İmamoğlu, “Adil, Yeşil ve Yaratıcı İstanbul Yolunda 18 Ay” başlığıyla düzenlediği “hesap verme” aktifliğinin akabinde, Haliç Kongre Merkezi’nde gazetecilerin sorularını yanıtladı. Bir gazetecinin “Su konusunda acil tedbir planınız nedir? Kesintilere mi başlayacaksınız? Depolar geri mi geliyor? Tankerlerle su mu taşıyacağız?” sorusu üzerine, şu an İstanbul’u alarma geçirecek, su kesintisini gerektirecek bir problemi görünmediğini söyledi.
“Mevcut durumu tahlil ettik. Elbette ki mevcut durumla alakalı şunu söyleyelim: En düşük yağış ölçülerinden birisi dahi bu önümüzdeki aylarda olur ise yani bilhassa ocak, şubat ve mart için konuşuyorum. En düşük yağış ölçüleri olsa bile önümüzde şu an İstanbul’u alarma geçirecek bir su kesintisi sorunu gözükmüyor.
“İKİ KURAK MEVSİM ÜST ÜSTE OLABİLİYOR”
Fakat şunu da tabir edelim. İstanbul, 2019’u kurak geçirdi. 2020’yi kurak geçiriyor. Ve bu genelde iki kurak mevsim üst üste olabiliyor periyot dönem. Yağış ölçüleri açısında da nitekim bu iki kurak mevsimde geçmişte olduğundan çok daha az yağış alan bir periyodu yaşıyoruz. Bilhassa bu yılın Kasım ve Aralık ayı için söylüyorum. Lakin seneyi düşündüğümüzde önümüzdeki seneyi düşündüğümüzde tekrar kuraklığın başka bir tehdit oluşturacağı konusunda risklerimiz var.
“MELEN’İN BİTMESİNE 4 YIL VAR”
İstanbul’un su sıkıntısını çözecek strateji 1989 yılında ortaya konulmuş. O periyodun lokal idaresi, o devrin hükümeti Melen Barajı ile ilgili strateji oluşturmuş. O vakit İstanbul’da SP’li belediye vardı. Türkiye’yi de ANAP yönetiyordu. Bu hususta Melen Kanunu çıkarmış. Her şeyi belirlenmiş ve bu su siyasetleri üzerinden süreç tamamlanmış. Lakin ne yazık ki bu Melen 2016 yılında bitmesi tanımlanan Melen, önümüze öteki problemlerle dikildi. Şu an bu meseleler çözülüyor.

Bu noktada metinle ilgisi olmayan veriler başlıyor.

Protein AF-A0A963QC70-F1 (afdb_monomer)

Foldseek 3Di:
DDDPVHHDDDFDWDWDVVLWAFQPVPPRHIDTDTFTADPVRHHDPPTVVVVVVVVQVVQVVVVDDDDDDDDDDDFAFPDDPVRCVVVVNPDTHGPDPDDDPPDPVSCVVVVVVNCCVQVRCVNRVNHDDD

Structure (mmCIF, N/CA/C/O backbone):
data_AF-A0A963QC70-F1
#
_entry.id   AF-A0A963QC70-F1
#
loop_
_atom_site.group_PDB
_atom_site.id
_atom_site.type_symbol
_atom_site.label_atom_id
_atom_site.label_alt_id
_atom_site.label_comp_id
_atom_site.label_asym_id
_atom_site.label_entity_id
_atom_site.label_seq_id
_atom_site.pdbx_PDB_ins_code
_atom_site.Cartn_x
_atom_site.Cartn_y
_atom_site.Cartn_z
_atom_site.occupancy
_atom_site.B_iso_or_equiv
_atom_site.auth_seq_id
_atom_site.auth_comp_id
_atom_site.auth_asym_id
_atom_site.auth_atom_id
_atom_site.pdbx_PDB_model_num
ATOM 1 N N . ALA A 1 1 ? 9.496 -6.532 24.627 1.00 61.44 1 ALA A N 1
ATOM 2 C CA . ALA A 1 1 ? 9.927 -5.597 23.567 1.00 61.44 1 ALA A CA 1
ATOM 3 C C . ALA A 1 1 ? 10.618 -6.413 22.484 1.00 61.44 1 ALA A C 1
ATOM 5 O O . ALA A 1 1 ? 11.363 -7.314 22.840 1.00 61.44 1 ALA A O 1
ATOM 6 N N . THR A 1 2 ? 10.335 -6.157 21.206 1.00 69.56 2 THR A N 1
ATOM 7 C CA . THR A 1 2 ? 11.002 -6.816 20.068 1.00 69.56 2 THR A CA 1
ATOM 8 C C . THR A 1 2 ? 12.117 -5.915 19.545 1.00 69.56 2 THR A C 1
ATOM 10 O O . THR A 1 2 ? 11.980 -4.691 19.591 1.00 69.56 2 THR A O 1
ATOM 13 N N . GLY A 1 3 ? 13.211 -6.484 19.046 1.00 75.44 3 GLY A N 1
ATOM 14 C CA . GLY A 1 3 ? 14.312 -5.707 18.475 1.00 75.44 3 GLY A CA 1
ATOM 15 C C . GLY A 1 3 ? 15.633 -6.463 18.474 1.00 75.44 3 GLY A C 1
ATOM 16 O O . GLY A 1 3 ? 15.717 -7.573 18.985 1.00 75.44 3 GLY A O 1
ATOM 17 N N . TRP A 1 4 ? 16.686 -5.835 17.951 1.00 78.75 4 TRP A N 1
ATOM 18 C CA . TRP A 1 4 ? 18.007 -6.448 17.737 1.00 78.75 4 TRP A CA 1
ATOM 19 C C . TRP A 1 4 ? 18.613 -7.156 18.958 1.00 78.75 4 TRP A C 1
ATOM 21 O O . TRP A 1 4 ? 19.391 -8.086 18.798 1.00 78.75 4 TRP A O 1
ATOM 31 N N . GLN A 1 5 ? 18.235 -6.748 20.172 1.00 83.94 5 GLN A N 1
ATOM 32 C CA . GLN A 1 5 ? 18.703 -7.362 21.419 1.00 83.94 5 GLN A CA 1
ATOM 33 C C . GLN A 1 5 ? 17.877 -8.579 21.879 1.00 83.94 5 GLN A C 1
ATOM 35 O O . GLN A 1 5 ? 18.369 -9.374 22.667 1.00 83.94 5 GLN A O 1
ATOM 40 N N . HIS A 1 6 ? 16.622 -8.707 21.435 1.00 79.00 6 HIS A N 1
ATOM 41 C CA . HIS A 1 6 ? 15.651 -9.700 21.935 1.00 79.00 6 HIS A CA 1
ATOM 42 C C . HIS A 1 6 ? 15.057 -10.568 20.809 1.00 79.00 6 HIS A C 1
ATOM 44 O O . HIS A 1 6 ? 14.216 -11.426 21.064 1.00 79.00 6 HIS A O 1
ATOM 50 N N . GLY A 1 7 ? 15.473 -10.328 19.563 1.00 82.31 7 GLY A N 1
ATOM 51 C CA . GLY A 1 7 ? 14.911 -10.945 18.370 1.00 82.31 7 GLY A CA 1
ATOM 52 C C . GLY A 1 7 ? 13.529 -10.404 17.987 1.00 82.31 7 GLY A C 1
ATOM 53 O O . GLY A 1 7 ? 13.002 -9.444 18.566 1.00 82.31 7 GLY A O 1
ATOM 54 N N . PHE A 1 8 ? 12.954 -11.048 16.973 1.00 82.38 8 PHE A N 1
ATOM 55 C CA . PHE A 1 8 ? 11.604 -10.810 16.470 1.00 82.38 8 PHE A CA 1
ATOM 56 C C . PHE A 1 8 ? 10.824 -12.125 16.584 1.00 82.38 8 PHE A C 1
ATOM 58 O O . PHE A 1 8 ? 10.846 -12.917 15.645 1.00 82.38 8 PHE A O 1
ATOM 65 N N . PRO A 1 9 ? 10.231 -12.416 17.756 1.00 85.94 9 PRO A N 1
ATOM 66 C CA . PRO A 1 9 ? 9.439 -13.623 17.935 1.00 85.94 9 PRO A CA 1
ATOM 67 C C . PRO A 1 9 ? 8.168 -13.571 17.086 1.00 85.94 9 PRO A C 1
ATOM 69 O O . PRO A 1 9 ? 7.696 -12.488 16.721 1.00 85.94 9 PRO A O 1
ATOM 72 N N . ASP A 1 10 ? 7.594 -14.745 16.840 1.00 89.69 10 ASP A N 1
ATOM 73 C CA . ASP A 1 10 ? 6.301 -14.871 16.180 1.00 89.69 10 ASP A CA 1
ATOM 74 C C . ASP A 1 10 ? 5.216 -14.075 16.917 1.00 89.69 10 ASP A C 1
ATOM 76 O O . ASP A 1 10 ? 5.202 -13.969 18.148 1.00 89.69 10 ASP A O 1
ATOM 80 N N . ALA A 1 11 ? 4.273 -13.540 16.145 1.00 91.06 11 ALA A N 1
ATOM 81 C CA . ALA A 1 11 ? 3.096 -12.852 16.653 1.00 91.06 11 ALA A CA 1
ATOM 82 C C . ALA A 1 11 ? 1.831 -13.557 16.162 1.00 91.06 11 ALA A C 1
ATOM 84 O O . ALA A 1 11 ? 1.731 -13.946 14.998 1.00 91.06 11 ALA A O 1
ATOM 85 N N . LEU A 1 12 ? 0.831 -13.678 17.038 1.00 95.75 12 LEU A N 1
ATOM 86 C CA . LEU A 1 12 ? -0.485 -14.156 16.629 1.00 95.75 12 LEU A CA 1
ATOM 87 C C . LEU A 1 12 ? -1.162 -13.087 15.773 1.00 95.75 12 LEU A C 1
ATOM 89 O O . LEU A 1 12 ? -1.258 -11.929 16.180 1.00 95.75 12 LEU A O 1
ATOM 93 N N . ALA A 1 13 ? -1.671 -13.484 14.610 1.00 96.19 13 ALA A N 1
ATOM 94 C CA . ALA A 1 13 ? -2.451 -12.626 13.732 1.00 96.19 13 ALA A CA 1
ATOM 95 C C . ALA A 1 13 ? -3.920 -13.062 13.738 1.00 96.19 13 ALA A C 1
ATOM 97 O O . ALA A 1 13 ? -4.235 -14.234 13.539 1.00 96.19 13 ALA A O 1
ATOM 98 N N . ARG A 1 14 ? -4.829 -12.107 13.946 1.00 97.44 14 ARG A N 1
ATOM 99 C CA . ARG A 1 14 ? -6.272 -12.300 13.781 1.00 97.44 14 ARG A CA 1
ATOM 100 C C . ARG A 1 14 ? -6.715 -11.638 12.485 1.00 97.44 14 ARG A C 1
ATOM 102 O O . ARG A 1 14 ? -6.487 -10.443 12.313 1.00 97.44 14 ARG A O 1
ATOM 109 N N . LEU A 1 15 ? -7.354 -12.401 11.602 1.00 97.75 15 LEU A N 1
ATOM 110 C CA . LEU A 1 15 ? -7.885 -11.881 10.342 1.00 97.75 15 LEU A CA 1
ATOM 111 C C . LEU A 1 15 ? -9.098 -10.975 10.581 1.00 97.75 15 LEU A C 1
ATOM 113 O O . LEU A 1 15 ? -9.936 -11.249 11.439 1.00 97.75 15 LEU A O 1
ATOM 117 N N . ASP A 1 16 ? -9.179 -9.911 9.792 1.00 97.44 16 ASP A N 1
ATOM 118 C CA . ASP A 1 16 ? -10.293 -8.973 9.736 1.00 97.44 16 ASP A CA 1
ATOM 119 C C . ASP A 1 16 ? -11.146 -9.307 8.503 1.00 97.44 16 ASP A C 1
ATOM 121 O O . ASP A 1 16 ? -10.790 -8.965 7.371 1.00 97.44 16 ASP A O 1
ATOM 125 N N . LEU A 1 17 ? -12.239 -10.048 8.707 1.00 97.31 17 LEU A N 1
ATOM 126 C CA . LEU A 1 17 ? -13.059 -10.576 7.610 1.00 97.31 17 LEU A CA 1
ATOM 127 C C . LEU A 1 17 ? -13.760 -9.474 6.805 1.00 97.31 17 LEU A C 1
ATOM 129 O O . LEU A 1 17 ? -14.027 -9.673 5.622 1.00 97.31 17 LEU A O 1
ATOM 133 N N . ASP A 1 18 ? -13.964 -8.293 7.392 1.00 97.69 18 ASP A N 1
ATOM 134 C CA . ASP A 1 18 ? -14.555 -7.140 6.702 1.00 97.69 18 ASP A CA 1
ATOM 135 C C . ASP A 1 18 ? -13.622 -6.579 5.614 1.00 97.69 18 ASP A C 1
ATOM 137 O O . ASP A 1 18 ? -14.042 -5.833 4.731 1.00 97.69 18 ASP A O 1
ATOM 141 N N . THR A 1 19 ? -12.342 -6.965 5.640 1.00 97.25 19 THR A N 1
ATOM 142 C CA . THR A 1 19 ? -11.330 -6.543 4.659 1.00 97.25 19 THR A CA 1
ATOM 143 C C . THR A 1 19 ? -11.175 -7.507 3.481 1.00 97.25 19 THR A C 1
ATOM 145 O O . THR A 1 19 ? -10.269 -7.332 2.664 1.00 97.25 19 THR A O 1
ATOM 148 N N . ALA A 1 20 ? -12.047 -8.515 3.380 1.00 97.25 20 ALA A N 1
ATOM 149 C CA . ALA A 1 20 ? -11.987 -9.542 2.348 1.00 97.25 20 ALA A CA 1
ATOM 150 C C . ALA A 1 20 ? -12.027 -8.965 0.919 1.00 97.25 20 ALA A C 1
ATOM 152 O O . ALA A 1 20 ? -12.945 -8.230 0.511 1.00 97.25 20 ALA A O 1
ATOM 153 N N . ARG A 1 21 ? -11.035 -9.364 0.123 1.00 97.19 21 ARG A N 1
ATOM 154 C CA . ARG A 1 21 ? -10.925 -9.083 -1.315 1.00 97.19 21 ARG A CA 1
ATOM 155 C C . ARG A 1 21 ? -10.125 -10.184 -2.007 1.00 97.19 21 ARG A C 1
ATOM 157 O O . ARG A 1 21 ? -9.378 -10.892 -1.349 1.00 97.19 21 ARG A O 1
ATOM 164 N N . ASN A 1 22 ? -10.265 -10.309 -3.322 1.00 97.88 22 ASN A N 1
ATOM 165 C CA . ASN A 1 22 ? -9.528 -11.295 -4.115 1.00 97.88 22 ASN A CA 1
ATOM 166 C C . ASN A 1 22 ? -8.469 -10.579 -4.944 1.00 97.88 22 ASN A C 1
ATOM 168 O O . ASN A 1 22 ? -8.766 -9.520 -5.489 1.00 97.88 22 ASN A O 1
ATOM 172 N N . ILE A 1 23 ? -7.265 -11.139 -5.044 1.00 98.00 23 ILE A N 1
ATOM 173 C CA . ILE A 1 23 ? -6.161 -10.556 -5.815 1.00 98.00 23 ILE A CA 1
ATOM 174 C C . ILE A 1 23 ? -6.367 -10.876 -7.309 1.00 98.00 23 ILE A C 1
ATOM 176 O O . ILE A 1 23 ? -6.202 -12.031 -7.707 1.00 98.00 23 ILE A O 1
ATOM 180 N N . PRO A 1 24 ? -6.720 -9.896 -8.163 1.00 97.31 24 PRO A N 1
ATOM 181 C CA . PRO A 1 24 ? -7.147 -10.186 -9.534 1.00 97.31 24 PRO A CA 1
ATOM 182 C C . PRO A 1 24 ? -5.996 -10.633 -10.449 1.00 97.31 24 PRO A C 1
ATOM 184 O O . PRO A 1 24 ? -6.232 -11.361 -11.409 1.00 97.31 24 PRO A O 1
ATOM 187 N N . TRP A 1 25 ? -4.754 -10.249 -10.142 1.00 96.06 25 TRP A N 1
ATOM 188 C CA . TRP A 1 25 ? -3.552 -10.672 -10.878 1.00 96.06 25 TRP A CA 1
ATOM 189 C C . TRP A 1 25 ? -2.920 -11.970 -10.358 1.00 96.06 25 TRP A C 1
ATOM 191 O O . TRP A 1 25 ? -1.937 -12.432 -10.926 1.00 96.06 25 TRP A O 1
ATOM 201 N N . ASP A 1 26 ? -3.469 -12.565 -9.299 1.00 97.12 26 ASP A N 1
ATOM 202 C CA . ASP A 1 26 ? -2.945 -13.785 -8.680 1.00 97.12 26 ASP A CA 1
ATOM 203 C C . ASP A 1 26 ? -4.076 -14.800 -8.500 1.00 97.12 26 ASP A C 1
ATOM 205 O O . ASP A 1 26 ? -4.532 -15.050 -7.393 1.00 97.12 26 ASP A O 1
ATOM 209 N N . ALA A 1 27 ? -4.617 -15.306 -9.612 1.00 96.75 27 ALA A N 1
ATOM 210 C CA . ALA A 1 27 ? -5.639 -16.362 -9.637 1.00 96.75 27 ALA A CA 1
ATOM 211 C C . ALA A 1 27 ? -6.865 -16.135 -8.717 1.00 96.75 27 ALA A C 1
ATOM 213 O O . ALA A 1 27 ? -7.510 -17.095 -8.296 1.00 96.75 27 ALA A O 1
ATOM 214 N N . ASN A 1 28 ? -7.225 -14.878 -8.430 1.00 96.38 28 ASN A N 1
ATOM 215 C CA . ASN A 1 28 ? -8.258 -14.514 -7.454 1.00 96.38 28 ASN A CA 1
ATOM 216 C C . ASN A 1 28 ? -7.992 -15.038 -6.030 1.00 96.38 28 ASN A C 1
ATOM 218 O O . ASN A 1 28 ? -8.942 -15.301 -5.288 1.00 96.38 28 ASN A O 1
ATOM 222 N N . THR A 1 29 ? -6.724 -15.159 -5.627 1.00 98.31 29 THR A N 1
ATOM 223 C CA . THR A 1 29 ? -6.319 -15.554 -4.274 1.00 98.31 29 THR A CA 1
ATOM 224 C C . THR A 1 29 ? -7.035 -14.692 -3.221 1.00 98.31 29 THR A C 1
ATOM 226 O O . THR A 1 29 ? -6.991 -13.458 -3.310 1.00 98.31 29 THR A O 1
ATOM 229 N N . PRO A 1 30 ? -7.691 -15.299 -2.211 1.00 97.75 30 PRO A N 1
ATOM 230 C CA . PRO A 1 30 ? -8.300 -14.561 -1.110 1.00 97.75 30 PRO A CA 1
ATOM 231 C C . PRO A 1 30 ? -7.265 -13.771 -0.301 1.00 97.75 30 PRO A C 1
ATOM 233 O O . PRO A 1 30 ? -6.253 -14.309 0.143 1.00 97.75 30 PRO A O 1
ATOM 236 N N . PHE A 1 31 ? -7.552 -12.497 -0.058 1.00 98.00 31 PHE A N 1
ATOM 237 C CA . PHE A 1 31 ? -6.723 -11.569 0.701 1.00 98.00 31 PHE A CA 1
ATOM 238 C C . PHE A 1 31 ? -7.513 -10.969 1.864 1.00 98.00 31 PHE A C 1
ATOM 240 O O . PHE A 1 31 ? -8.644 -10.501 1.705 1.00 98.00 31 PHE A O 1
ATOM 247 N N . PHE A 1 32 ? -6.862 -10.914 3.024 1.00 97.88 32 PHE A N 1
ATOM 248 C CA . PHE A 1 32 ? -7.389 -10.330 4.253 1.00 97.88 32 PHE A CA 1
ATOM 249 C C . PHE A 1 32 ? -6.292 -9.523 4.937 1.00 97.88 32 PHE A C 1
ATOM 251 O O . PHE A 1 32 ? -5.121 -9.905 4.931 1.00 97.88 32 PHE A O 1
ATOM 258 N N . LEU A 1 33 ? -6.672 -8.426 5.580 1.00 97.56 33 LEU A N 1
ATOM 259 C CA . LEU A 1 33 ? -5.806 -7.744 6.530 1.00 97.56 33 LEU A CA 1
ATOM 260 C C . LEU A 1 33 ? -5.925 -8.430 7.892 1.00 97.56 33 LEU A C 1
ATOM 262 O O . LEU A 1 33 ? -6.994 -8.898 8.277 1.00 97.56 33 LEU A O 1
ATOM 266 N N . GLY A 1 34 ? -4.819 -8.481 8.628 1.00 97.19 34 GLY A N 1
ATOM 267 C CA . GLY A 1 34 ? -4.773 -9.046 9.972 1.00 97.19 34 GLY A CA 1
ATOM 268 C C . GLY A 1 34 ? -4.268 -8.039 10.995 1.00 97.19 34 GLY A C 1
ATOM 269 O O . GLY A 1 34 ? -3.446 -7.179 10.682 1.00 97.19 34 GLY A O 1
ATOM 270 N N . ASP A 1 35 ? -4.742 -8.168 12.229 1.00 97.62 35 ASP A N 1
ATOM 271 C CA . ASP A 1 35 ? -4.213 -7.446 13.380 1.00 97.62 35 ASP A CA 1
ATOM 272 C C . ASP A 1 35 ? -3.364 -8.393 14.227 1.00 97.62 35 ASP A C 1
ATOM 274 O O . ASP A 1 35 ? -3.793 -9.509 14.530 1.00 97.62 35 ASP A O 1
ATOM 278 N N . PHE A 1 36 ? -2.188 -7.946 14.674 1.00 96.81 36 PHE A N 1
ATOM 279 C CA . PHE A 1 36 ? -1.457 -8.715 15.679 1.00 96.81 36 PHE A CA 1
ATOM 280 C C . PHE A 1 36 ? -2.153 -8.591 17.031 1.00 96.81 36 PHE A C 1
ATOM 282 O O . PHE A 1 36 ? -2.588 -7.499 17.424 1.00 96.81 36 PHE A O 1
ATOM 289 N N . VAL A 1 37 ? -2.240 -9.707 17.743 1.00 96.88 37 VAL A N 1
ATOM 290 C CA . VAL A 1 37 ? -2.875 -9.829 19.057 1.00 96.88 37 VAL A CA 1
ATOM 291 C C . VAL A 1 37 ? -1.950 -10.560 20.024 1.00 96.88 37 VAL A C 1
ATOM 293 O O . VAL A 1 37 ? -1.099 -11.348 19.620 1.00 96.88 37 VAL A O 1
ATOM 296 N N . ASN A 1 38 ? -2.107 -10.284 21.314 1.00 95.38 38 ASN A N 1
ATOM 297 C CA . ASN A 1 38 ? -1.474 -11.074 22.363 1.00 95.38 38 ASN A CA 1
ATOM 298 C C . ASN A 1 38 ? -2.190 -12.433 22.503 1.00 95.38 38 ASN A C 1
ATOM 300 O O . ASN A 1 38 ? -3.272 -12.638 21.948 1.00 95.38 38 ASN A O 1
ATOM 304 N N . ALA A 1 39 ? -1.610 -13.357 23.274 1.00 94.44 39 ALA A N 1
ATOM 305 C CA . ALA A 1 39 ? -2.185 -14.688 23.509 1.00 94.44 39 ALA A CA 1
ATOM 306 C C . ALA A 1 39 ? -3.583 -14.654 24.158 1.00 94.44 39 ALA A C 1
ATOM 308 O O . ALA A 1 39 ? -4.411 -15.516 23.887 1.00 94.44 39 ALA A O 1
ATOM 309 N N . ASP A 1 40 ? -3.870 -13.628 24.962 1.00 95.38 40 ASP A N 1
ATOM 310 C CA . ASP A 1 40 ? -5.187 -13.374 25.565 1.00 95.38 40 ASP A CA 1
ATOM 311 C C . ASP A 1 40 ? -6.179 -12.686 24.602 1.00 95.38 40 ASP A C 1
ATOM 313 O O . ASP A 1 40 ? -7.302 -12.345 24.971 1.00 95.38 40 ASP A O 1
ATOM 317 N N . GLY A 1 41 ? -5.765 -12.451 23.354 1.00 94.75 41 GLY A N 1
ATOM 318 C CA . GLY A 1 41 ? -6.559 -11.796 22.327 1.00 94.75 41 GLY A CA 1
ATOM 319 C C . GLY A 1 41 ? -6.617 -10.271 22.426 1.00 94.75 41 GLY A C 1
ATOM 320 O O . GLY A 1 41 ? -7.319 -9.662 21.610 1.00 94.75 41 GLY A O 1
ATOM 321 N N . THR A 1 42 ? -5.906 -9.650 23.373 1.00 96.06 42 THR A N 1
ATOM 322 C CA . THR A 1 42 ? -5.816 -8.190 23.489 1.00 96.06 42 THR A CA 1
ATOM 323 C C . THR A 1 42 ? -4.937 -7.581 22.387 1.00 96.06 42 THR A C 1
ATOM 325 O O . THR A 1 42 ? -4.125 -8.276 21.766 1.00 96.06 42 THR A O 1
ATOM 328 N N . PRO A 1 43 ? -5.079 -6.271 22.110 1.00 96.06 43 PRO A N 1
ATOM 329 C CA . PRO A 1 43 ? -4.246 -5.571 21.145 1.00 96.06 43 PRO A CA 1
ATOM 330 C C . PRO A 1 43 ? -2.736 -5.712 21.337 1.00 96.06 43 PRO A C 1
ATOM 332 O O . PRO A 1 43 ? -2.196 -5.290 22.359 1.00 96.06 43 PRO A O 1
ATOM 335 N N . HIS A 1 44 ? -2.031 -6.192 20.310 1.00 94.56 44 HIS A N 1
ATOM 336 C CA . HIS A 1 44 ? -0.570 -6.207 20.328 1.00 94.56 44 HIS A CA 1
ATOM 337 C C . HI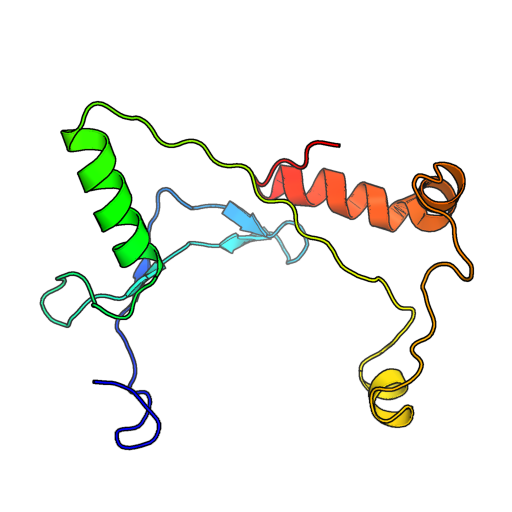S A 1 44 ? -0.013 -4.800 20.065 1.00 94.56 44 HIS A C 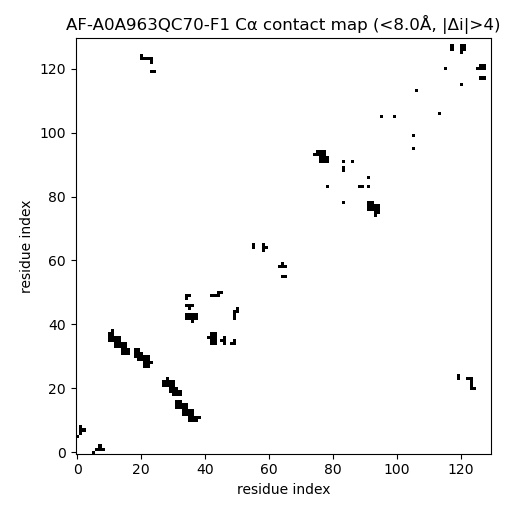1
ATOM 339 O O . HIS A 1 44 ? -0.386 -4.130 19.094 1.00 94.56 44 HIS A O 1
ATOM 345 N N . ALA A 1 45 ? 0.903 -4.335 20.916 1.00 91.69 45 ALA A N 1
ATOM 346 C CA . ALA A 1 45 ? 1.370 -2.946 20.909 1.00 91.69 45 ALA A CA 1
ATOM 347 C C . ALA A 1 45 ? 2.120 -2.557 19.621 1.00 91.69 45 ALA A C 1
ATOM 349 O O . ALA A 1 45 ? 1.992 -1.423 19.158 1.00 91.69 45 ALA A O 1
ATOM 350 N N . GLN A 1 46 ? 2.852 -3.502 19.025 1.00 91.31 46 GLN A N 1
ATOM 351 C CA . GLN A 1 46 ? 3.647 -3.306 17.806 1.00 91.31 46 GLN A CA 1
ATOM 352 C C . GLN A 1 46 ? 2.822 -3.402 16.514 1.00 91.31 46 GLN A C 1
ATOM 354 O O . GLN A 1 46 ? 3.374 -3.255 15.429 1.00 91.31 46 GLN A O 1
ATOM 359 N N . CYS A 1 47 ? 1.511 -3.651 16.591 1.00 95.50 47 CYS A N 1
ATOM 360 C CA . CYS A 1 47 ? 0.676 -3.703 15.398 1.00 95.50 47 CYS A CA 1
ATOM 361 C C . CYS A 1 47 ? 0.311 -2.285 14.911 1.00 95.50 47 CYS A C 1
ATOM 363 O O . CYS A 1 47 ? -0.419 -1.569 15.612 1.00 95.50 47 CYS A O 1
ATOM 365 N N . PRO A 1 48 ? 0.727 -1.877 13.699 1.00 96.31 48 PRO A N 1
ATOM 366 C CA . PRO A 1 48 ? 0.419 -0.550 13.169 1.00 96.31 48 PRO A CA 1
ATOM 367 C C . PRO A 1 48 ? -1.085 -0.340 12.937 1.00 96.31 48 PRO A C 1
ATOM 369 O O . PRO A 1 48 ? -1.606 0.735 13.230 1.00 96.31 48 PRO A O 1
ATOM 372 N N . ARG A 1 49 ? -1.829 -1.375 12.518 1.00 97.38 49 ARG A N 1
ATOM 373 C CA . ARG A 1 49 ? -3.296 -1.296 12.373 1.00 97.38 49 ARG A CA 1
ATOM 374 C C . ARG A 1 49 ? -3.997 -1.034 13.704 1.00 97.38 49 ARG A C 1
ATOM 376 O O . ARG A 1 49 ? -4.916 -0.221 13.770 1.00 97.38 49 ARG A O 1
ATOM 383 N N . GLN A 1 50 ? -3.526 -1.652 14.786 1.00 96.94 50 GLN A N 1
ATOM 384 C CA . GLN A 1 50 ? -4.053 -1.395 16.130 1.00 96.94 50 GLN A CA 1
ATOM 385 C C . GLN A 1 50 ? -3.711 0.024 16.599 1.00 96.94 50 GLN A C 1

Bakanlık ve DSİ ile müzakerelerimiz gösteriyor ki 4 yılı var Melen’in. Bitirilmesi ve su toplaması 4 yılı var.
“ZOR GÜNLERDE YENİ KUYULAR AÇMAYA BAŞLADIK”
Biz Melen’den su basıyoruz. Olağan derenin debisinden su basıyoruz. Öteki yerlerden de su basıyoruz İstanbul’a. Ve şu sıkıntı günlerde yeni kuyu açmalarına da başladık. İstanbul’un suyunu istikrar de tutmak açısından. Bunun farklı ölçümleri, Anadolu, Avrupa yakası üzere ayrıntıları var ki. Burada en riskli alan Avrupa Yakası. Burada Kanal’ın ayrıyeten bir tehdit olması Avrupa Yakası’nda da olmasıyla birlikte nasıl bir büyük tehdide dönüşeceğini belirtmek isterim.
“MELEN BİTMİŞ OLSAYDI 2040’A KADAR SU SIKINTISINI ÇÖZDÜK LAFI GERÇEK OLURDU”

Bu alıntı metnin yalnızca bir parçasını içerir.